En effet, à partir des années 1950, l’arrivée massive d’automobiles et la demande grandissante en logements amènent une nouvelle façon de concevoir le développement urbain, où les fonctions commerciales et résidentielles sont séparées. Ainsi, les nouveaux quartiers sont presque uniquement composés de résidences unifamiliales, avec des rues peu reliées les unes aux autres. L’automobile devient alors le moyen de transport de choix pour se mouvoir.
Les années suivantes voient ainsi apparaître certains problèmes liés à la présence grandissante de l’automobile, qui intensifie le trafic dans le centre-ville d’Alma et les besoins en stationnement. On considère également que les habitations y sont vétustes et les rues trop étroites. Les autorités municipales donnent en 1963 un mandat à la Société technique d’aménagement régional (SOTAR), basée à Montréal, afin qu’elle produise un plan directeur pour améliorer le centre-ville. Des opérations de rénovation urbaine sont alors suggérées.
En 1968, la ville adopte le plan directeur élaboré par la SOTAR et se met aussitôt au travail. En 1969, elle acquiert 56 propriétés au centre-ville et en démolit 28, entraînant la délocalisation de plusieurs résidents du secteur. La ville obtient une subvention du gouvernement provincial afin de procéder à la construction d’un HLM et de compenser ainsi la perte en logements. On aménage également le boulevard des Cascades et des nouveaux stationnements (dont le stationnement à étages); on procède à l’enfouissement des fils électriques, à l’élargissement de rues et à la construction de nouveaux bâtiments plus modernes.
On cherche en parallèle à améliorer l’offre commerciale au centre-ville. En effet, l’ouverture en octobre 1970 des Galeries Lac-Saint-Jean fait craindre un exode des consommateurs vers les secteurs périphériques. L’ouverture d’un centre commercial à même le centre-ville, couplé à l’augmentation du nombre de stationnements et à l’élargissement des rues, est perçue comme la meilleure solution pour ramener les clients dans le secteur. La Plaza ouvre ainsi ses portes en 1972, sur des terrains anciennement occupés par des bâtiments récemment démolis par la ville.
Les opérations de rénovation urbaine des années 1960 et 1970 ont donc profondément changé le centre-ville d’Alma. En souhaitant moderniser son centre-ville, la ville d’Alma a démoli plusieurs bâtiments, a cherché à consolider son noyau commercial et institutionnel (avec la Plaza et la construction du Complexe Jacques-Gagnon) et à améliorer l’accessibilité du secteur en automobile.

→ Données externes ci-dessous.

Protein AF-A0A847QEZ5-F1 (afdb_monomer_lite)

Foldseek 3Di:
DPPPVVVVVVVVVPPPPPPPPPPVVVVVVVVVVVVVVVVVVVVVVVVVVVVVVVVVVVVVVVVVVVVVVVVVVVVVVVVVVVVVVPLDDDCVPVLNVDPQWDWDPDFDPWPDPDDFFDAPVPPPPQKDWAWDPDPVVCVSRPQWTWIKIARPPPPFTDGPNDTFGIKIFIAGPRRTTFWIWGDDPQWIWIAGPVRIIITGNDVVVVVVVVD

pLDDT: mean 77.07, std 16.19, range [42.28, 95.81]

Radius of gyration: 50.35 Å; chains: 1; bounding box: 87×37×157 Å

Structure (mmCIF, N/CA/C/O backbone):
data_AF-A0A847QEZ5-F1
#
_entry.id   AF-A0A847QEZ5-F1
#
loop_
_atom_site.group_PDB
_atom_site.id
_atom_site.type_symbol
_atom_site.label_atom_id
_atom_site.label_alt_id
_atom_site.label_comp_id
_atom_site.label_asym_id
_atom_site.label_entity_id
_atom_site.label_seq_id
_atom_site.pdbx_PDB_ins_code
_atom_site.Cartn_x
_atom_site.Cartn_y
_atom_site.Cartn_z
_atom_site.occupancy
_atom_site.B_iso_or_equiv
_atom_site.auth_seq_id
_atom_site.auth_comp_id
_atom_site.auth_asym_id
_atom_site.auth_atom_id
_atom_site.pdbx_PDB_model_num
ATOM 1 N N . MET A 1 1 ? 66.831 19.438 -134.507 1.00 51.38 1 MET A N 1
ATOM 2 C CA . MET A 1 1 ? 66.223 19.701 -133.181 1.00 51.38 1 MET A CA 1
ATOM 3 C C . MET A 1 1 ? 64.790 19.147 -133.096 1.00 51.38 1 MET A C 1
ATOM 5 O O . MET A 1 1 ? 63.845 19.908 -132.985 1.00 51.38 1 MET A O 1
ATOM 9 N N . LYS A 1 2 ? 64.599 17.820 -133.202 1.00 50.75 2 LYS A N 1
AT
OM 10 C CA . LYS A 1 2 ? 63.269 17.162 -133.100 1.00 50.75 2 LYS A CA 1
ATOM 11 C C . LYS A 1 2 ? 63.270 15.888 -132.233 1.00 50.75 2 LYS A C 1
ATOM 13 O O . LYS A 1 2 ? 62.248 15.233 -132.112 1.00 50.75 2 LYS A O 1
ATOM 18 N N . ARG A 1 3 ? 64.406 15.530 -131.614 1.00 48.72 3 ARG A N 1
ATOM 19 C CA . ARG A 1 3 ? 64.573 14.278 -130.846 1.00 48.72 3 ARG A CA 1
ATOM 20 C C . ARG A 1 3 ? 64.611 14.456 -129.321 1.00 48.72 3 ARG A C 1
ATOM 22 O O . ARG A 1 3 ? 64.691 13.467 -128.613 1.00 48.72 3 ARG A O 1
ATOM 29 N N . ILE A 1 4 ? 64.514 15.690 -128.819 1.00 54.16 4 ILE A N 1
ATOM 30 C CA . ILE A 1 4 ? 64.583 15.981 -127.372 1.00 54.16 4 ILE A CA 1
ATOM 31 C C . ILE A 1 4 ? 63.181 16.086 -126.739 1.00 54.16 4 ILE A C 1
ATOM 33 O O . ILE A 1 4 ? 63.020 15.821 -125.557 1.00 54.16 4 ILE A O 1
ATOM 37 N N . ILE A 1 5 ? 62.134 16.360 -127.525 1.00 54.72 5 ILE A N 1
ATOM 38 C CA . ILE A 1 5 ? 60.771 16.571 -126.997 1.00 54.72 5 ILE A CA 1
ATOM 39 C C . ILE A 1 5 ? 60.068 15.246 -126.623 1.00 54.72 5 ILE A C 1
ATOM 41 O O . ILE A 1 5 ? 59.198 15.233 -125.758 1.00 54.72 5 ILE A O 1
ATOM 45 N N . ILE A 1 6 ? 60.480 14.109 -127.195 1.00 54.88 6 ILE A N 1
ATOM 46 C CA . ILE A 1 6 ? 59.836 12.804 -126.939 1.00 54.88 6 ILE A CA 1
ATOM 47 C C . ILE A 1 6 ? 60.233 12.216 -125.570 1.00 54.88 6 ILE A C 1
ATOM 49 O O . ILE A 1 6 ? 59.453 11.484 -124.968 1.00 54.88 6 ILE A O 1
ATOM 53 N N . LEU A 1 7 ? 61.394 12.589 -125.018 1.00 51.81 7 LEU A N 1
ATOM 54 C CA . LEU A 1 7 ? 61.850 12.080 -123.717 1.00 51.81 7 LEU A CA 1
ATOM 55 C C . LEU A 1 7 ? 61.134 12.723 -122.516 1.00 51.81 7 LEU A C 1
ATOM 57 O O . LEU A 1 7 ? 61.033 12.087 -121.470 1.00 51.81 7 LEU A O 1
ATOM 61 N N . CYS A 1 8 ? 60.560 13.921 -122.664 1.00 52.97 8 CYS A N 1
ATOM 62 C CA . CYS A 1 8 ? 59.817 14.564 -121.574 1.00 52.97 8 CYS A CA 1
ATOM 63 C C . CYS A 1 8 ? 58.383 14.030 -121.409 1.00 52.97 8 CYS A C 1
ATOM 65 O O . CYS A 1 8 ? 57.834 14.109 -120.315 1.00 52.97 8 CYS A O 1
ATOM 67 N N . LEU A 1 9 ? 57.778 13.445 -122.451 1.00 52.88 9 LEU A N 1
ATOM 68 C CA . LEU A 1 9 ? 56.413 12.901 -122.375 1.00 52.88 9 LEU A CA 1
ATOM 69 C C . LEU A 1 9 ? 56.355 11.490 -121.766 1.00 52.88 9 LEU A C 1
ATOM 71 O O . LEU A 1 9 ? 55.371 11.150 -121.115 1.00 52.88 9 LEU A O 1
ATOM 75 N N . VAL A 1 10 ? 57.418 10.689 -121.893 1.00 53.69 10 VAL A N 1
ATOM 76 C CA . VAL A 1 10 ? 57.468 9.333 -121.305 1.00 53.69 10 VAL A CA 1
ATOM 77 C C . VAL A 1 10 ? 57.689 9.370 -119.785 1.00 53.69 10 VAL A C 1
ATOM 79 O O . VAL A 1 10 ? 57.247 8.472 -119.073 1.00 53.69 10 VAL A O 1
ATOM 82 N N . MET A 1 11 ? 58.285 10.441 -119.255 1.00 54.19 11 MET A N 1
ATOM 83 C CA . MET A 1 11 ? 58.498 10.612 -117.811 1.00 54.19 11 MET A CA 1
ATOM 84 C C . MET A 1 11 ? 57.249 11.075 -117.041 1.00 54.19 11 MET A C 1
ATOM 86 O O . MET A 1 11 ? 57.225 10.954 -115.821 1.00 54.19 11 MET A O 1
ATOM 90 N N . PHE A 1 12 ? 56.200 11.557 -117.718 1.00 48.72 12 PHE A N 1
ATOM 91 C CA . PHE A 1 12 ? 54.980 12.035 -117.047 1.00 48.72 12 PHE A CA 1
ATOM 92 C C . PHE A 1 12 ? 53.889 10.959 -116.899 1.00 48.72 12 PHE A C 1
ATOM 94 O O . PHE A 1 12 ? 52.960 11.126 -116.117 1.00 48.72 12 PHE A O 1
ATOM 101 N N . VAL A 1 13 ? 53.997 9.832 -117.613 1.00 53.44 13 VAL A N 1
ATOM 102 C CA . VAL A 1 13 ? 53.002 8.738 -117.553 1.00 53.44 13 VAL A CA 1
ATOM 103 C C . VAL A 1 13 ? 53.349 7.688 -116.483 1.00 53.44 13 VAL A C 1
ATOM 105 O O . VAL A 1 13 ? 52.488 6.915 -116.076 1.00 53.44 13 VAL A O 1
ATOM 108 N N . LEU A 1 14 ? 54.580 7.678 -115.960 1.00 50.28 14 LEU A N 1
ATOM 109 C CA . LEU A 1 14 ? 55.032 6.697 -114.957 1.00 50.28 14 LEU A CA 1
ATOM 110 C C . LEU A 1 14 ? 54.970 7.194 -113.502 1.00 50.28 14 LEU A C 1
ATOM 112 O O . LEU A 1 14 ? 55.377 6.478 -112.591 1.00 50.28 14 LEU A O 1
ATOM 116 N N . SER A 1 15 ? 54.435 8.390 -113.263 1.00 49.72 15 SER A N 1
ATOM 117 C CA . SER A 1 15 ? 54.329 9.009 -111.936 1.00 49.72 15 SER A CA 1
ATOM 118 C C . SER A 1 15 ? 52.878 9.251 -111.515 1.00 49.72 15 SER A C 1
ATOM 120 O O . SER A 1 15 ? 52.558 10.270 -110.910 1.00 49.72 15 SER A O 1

Après la rénovation urbaine
La ville d’Alma a continué au fil des années d’intervenir pour améliorer son centre-ville. La ville met ainsi en place le programme Revi-Centre, en 1985, dans l’objectif d’améliorer les voies piétonnes, d’augmenter le nombre de stationnements et d’encourager la rénovation des bâtiments. Les années 1990 voient naitre le Programme de revitalisation de l’architecture au centre-ville (PRAC) qui vise l’amélioration de l’image du centre-ville à travers une architecture de qualité. Le PRAC est relancé au milieu des années 2000 par la ville, qui met en place en même temps un plan particulier d’urbanisme (PPU). Avec ces programmes, on implante la Terrasse des Cascades et la scène sur la rue Collard, on plante des arbres et on procède à l’amélioration de certaines façades. Le projet de renaturalisation des berges de la Petite Décharge est également lancé en parallèle. À l’heure actuelle, la ville d’Alma travaille sur un nouveau PPU dont les détails seront présentés en 2024.

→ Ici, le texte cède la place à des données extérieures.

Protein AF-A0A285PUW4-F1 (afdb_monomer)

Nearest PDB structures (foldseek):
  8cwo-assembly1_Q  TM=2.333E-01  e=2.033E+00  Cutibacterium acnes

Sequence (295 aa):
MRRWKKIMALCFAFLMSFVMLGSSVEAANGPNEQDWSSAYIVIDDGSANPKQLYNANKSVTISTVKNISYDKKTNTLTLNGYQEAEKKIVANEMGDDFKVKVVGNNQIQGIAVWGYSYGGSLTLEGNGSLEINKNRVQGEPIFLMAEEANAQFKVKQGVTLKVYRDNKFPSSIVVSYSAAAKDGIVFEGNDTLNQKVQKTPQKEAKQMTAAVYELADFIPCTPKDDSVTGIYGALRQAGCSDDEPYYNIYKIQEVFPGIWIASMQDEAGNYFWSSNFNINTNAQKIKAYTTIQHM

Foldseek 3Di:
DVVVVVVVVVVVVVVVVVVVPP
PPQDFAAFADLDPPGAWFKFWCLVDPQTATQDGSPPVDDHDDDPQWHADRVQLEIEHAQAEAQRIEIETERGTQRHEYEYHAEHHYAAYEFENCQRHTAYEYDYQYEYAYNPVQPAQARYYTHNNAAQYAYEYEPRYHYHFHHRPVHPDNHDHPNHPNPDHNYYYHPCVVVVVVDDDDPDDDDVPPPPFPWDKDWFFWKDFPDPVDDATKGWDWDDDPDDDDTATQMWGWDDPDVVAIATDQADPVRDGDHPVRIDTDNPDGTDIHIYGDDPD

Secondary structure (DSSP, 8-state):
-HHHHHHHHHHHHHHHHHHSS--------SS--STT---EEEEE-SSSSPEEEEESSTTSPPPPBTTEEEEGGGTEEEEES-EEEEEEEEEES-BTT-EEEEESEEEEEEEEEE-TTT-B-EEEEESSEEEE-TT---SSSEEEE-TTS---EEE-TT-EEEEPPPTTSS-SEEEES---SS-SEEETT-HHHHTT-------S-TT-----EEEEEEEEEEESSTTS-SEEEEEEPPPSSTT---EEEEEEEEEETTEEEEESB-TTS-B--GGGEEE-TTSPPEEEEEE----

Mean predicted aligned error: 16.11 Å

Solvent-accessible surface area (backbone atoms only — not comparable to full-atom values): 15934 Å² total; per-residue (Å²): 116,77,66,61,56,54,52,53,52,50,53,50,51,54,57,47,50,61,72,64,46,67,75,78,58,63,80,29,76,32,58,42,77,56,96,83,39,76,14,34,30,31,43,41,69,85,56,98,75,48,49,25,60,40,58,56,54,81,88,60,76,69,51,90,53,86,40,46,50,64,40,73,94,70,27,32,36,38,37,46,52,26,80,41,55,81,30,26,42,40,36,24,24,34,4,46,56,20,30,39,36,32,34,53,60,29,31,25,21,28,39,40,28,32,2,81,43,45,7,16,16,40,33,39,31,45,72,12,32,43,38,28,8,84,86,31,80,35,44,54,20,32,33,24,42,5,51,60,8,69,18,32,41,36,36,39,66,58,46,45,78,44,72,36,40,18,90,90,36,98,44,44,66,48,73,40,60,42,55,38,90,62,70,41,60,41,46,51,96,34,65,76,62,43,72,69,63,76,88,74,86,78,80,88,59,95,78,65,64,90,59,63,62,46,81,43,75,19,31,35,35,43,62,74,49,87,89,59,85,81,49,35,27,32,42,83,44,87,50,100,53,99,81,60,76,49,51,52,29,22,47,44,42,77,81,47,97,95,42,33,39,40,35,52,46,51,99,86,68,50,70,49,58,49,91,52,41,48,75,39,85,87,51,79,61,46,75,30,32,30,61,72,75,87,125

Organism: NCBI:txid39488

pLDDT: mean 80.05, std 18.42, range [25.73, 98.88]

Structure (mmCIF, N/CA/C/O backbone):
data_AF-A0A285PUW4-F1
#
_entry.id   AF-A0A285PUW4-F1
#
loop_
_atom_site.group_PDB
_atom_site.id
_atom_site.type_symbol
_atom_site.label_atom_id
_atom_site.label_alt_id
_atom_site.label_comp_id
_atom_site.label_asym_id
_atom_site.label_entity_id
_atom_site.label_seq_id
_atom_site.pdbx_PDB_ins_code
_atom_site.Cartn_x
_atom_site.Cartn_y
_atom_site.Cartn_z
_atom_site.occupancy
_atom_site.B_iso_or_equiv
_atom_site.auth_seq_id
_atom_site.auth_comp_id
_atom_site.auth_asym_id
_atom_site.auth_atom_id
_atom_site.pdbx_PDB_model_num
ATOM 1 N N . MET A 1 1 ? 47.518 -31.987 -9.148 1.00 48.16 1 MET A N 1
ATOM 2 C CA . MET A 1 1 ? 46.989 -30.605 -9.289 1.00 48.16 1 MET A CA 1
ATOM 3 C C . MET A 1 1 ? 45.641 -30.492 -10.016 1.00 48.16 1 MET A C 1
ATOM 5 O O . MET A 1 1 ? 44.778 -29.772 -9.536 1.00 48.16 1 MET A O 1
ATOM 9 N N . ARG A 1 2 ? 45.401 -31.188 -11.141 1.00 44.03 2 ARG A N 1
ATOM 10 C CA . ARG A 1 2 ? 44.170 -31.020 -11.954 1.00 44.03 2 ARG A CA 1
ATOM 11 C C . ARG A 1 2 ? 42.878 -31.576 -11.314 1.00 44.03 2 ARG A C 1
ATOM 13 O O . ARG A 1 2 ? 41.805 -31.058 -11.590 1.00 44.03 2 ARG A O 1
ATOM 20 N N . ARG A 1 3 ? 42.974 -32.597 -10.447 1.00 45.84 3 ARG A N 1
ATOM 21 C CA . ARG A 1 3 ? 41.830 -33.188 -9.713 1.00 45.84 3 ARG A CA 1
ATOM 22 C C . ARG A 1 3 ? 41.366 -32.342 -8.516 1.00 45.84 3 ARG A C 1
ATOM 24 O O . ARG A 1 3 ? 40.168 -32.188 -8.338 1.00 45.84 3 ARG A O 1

Si la situation du centre-ville d’Alma préoccupe depuis près d’une soixantaine d’années, les stratégies utilisées pour revitaliser le secteur ont grandement évolué depuis le temps. En effet, les interventions des années 1960 et 1970 ont été plutôt drastiques, ayant entraîné la démolition de plusieurs bâtiments et le déplacement de citoyens. À l’opposé, les démarches actuelles menées par la ville d’Alma pour l’élaboration de son PPU incluent des consultations des différentes parties prenantes du centre-ville et il n’est plus question de démolition à grande échelle. Bref, nous sommes passés de la rénovation à la réhabilitation urbaine et nous cherchons désormais à améliorer l’existant plutôt qu’à le raser.
Qu’est-ce que la rénovation urbaine?
La rénovation urbaine consiste en la volonté de « reconstruire » la ville sur elle-même afin de régler des problèmes liés à l’organisation spatiale de la ville. Très souvent, elle commande une démolition quasi systématique des bâtiments plus anciens, jugés insalubres ou impropres aux standards de confort moderne. À l’époque, la rénovation urbaine est largement répandue partout dans le monde et mène souvent à la démolition de quartiers entiers, perçus comme étant insalubres et habités par des communautés pauvres et marginalisées. Les intérêts des populations locales sont alors très peu pris en considération.
Parmi les exemples les plus connus d’opération de rénovation urbaine, notons celui du Faubourg à m’lasse, un quartier de Montréal dont la population est majoritairement très pauvre et qui est complètement rasé en 1963 pour faire place à la Maison Radio-Canada, entraînant le déplacement d’environ 5 000 résidents.